TASK DIRECTIONS:
Within the listing below, the lines to output run from the one containing "ATOM 97 C C" through the one containing "ATOM 110 O O"; copy them exactly and nothing else.

━━━━━━━━━━━━━━━━━━━━

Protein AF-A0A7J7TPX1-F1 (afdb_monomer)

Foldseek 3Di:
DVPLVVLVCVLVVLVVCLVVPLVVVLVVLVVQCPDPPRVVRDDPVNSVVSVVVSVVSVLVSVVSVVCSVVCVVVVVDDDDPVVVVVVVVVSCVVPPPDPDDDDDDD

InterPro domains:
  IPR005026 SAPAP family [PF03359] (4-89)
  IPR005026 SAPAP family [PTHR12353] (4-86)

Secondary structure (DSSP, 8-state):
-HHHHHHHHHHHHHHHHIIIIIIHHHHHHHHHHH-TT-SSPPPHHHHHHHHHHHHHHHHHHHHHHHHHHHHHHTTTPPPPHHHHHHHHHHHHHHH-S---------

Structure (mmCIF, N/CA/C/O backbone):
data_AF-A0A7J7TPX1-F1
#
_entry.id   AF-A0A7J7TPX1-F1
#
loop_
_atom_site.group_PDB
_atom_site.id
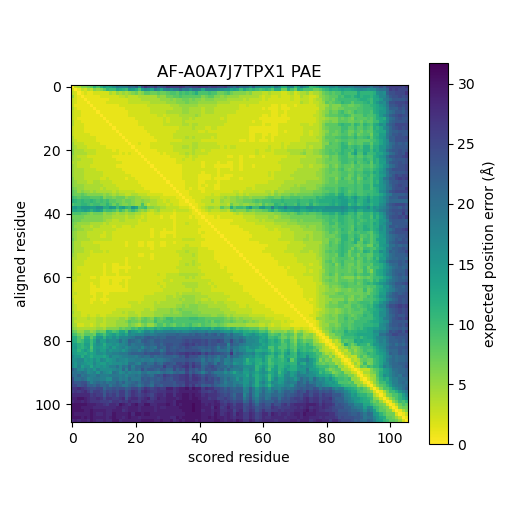
_atom_site.type_symbol
_atom_site.label_atom_id
_atom_site.label_alt_id
_atom_site.label_comp_id
_atom_site.label_asym_id
_atom_site.label_entity_id
_atom_site.label_seq_id
_atom_site.pdbx_PDB_ins_code
_atom_site.Cartn_x
_atom_site.Cartn_y
_atom_site.Cartn_z
_atom_site.occupancy
_atom_site.B_iso_or_equiv
_atom_site.auth_seq_id
_atom_site.auth_comp_id
_atom_site.auth_asym_id
_atom_site.auth_atom_id
_atom_site.pdbx_PDB_model_num
ATOM 1 N N . MET A 1 1 ? -17.521 9.807 20.729 1.00 60.81 1 MET A N 1
ATOM 2 C CA . MET A 1 1 ? -17.879 9.528 19.317 1.00 60.81 1 MET A CA 1
ATOM 3 C C . MET A 1 1 ? -16.812 9.962 18.302 1.00 60.81 1 MET A C 1
ATOM 5 O O . MET A 1 1 ? -16.484 9.160 17.440 1.00 60.81 1 MET A O 1
ATOM 9 N N . GLY A 1 2 ? -16.224 11.167 18.386 1.00 83.00 2 GLY A N 1
ATOM 10 C CA . GLY A 1 2 ? -15.290 11.666 17.352 1.00 83.00 2 GLY A CA 1
ATOM 11 C C . GLY A 1 2 ? -13.983 10.877 17.157 1.00 83.00 2 GLY A C 1
ATOM 12 O O . GLY A 1 2 ? -13.497 10.785 16.036 1.00 83.00 2 GLY A O 1
ATOM 13 N N . TYR A 1 3 ? -13.440 10.257 18.212 1.00 85.75 3 TYR A N 1
ATOM 14 C CA . TYR A 1 3 ? -12.164 9.527 18.152 1.00 85.75 3 TYR A CA 1
ATOM 15 C C . TYR A 1 3 ? -12.193 8.321 17.198 1.00 85.75 3 TYR A C 1
ATOM 17 O O . TYR A 1 3 ? -11.370 8.223 16.291 1.00 85.75 3 TYR A O 1
ATOM 25 N N . VAL A 1 4 ? -13.170 7.426 17.380 1.00 89.38 4 VAL A N 1
ATOM 26 C CA . VAL A 1 4 ? -13.311 6.204 16.570 1.00 89.38 4 VAL A CA 1
ATOM 27 C C . VAL A 1 4 ? -13.603 6.559 15.113 1.00 89.38 4 VAL A C 1
ATOM 29 O O . VAL A 1 4 ? -12.975 6.022 14.207 1.00 89.38 4 VAL A O 1
ATOM 32 N N . LEU A 1 5 ? -14.493 7.529 14.881 1.00 91.62 5 LEU A N 1
ATOM 33 C CA . LEU A 1 5 ? -14.796 8.009 13.534 1.00 91.62 5 LEU A CA 1
ATOM 34 C C . LEU A 1 5 ? -13.562 8.620 12.849 1.00 91.62 5 LEU A C 1
ATOM 36 O O . LEU A 1 5 ? -13.353 8.395 11.659 1.00 91.62 5 LEU A O 1
ATOM 40 N N . GLY A 1 6 ? -12.728 9.353 13.593 1.00 93.62 6 GLY A N 1
ATOM 41 C CA . GLY A 1 6 ? -11.451 9.869 13.101 1.00 93.62 6 GLY A CA 1
ATOM 42 C C . GLY A 1 6 ? -10.502 8.750 12.671 1.00 93.62 6 GLY A C 1
ATOM 43 O O . GLY A 1 6 ? -9.976 8.793 11.563 1.00 93.62 6 GLY A O 1
ATOM 44 N N . LYS A 1 7 ? -10.349 7.704 13.493 1.00 93.12 7 LYS A N 1
ATOM 45 C CA . LYS A 1 7 ? -9.524 6.527 13.166 1.00 93.12 7 LYS A CA 1
ATOM 46 C C . LYS A 1 7 ? -10.008 5.806 11.904 1.00 93.12 7 LYS A C 1
ATOM 48 O O . LYS A 1 7 ? -9.190 5.503 11.038 1.00 93.12 7 LYS A O 1
ATOM 53 N N . ILE A 1 8 ? -11.322 5.604 11.765 1.00 95.00 8 ILE A N 1
ATOM 54 C CA . ILE A 1 8 ? -11.926 4.983 10.573 1.00 95.00 8 ILE A CA 1
ATOM 55 C C . ILE A 1 8 ? -11.641 5.822 9.327 1.00 95.00 8 ILE A C 1
ATOM 57 O O . ILE A 1 8 ? -11.155 5.295 8.329 1.00 95.00 8 ILE A O 1
ATOM 61 N N . ARG A 1 9 ? -11.900 7.135 9.385 1.00 96.75 9 ARG A N 1
ATOM 62 C CA . ARG A 1 9 ? -11.662 8.047 8.256 1.00 96.75 9 ARG A CA 1
ATOM 63 C C .
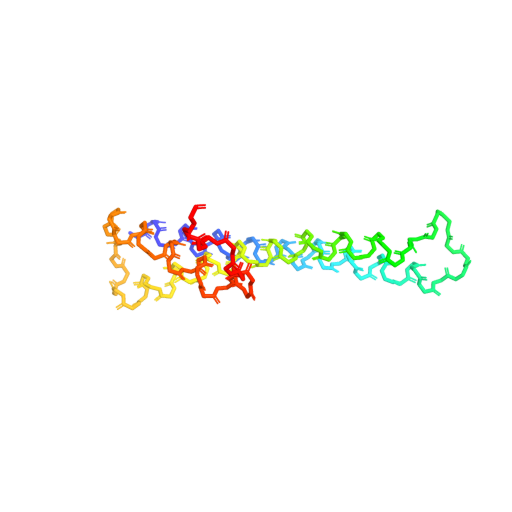 ARG A 1 9 ? -10.200 8.061 7.835 1.00 96.75 9 ARG A C 1
ATOM 65 O O . ARG A 1 9 ? -9.927 8.024 6.641 1.00 96.75 9 ARG A O 1
ATOM 72 N N . THR A 1 10 ? -9.275 8.068 8.792 1.00 96.81 10 THR A N 1
ATOM 73 C CA . THR A 1 10 ? -7.843 8.009 8.493 1.00 96.81 10 THR A CA 1
ATOM 74 C C . THR A 1 10 ? -7.467 6.690 7.820 1.00 96.81 10 THR A C 1
ATOM 76 O O . THR A 1 10 ? -6.818 6.722 6.781 1.00 96.81 10 THR A O 1
ATOM 79 N N . ALA A 1 11 ? -7.892 5.538 8.353 1.00 96.38 11 ALA A N 1
ATOM 80 C CA . ALA A 1 11 ? -7.570 4.235 7.763 1.00 96.38 11 ALA A CA 1
ATOM 81 C C . ALA A 1 11 ? -8.115 4.098 6.331 1.00 96.38 11 ALA A C 1
ATOM 83 O O . ALA A 1 11 ? -7.371 3.770 5.406 1.00 96.38 11 ALA A O 1
ATOM 84 N N . VAL A 1 12 ? -9.397 4.425 6.138 1.00 97.75 12 VAL A N 1
ATOM 85 C CA . VAL A 1 12 ? -10.062 4.362 4.829 1.00 97.75 12 VAL A CA 1
ATOM 86 C C . VAL A 1 12 ? -9.449 5.362 3.853 1.00 97.75 12 VAL A C 1
ATOM 88 O O . VAL A 1 12 ? -9.126 4.988 2.730 1.00 97.75 12 VAL A O 1
ATOM 91 N N . GLY A 1 13 ? -9.237 6.610 4.277 1.00 97.62 13 GLY A N 1
ATOM 92 C CA . GLY A 1 13 ? -8.657 7.651 3.433 1.00 97.62 13 GLY A CA 1
ATOM 93 C C . GLY A 1 13 ? -7.240 7.306 2.977 1.00 97.62 13 GLY A C 1
ATOM 94 O O . GLY A 1 13 ? -6.926 7.459 1.799 1.00 97.62 13 GLY A O 1
ATOM 95 N N . SER A 1 14 ? -6.399 6.767 3.867 1.00 97.19 14 SER A N 1
ATOM 96 C CA . SER A 1 14 ? -5.064 6.291 3.490 1.00 97.19 14 SER A CA 1
ATOM 97 C C . SER A 1 14 ? -5.125 5.136 2.485 1.00 97.19 14 SER A C 1
ATOM 99 O O . SER A 1 14 ? -4.379 5.156 1.510 1.00 97.19 14 SER A O 1
ATOM 101 N N . ALA A 1 15 ? -6.028 4.165 2.673 1.00 97.56 15 ALA A N 1
ATOM 102 C CA . ALA A 1 15 ? -6.206 3.049 1.738 1.00 97.56 15 ALA A CA 1
ATOM 103 C C . ALA A 1 15 ? -6.675 3.518 0.357 1.00 97.56 15 ALA A C 1
ATOM 105 O O . ALA A 1 15 ? -6.118 3.120 -0.664 1.00 97.56 15 ALA A O 1
ATOM 106 N N . GLN A 1 16 ? -7.672 4.402 0.325 1.00 98.06 16 GLN A N 1
ATOM 107 C CA . GLN A 1 16 ? -8.186 4.981 -0.913 1.00 98.06 16 GLN A CA 1
ATOM 108 C C . GLN A 1 16 ? -7.111 5.773 -1.652 1.00 98.06 16 GLN A C 1
ATOM 110 O O . GLN A 1 16 ? -6.969 5.610 -2.859 1.00 98.06 16 GLN A O 1
ATOM 115 N N . LEU A 1 17 ? -6.321 6.579 -0.938 1.00 97.69 17 LEU A N 1
ATOM 116 C CA . LEU A 1 17 ? -5.224 7.336 -1.533 1.00 97.69 17 LEU A CA 1
ATOM 117 C C . LEU A 1 17 ? -4.143 6.410 -2.097 1.00 97.69 17 LEU A C 1
ATOM 119 O O . LEU A 1 17 ? -3.662 6.636 -3.206 1.00 97.69 17 LEU A O 1
ATOM 123 N N . LEU A 1 18 ? -3.797 5.343 -1.369 1.00 96.88 18 LEU A N 1
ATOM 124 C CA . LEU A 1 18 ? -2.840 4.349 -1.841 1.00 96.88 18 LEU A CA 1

━━━━━━━━━━━━━━━━━━━━

SOLUTION FOR THIS EXERCISE:
ATOM 97 C C . SER A 1 14 ? -5.125 5.136 2.485 1.00 97.19 14 SER A C 1
ATOM 99 O O . SER A 1 14 ? -4.379 5.156 1.510 1.00 97.19 14 SER A O 1
ATOM 101 N N . ALA A 1 15 ? -6.028 4.165 2.673 1.00 97.56 15 ALA A N 1
ATOM 102 C CA . ALA A 1 15 ? -6.206 3.049 1.738 1.00 97.56 15 ALA A CA 1
ATOM 103 C C . ALA A 1 15 ? -6.675 3.518 0.357 1.00 97.56 15 ALA A C 1
ATOM 105 O O . ALA A 1 15 ? -6.118 3.120 -0.664 1.00 97.56 15 ALA A O 1
ATOM 106 N N . GLN A 1 16 ? -7.672 4.402 0.325 1.00 98.06 16 GLN A N 1
ATOM 107 C CA . GLN A 1 16 ? -8.186 4.981 -0.913 1.00 98.06 16 GLN A CA 1
ATOM 108 C C . GLN A 1 16 ? -7.111 5.773 -1.652 1.00 98.06 16 GLN A C 1
ATOM 110 O O . GLN A 1 16 ? -6.969 5.610 -2.859 1.00 98.06 16 GLN A O 1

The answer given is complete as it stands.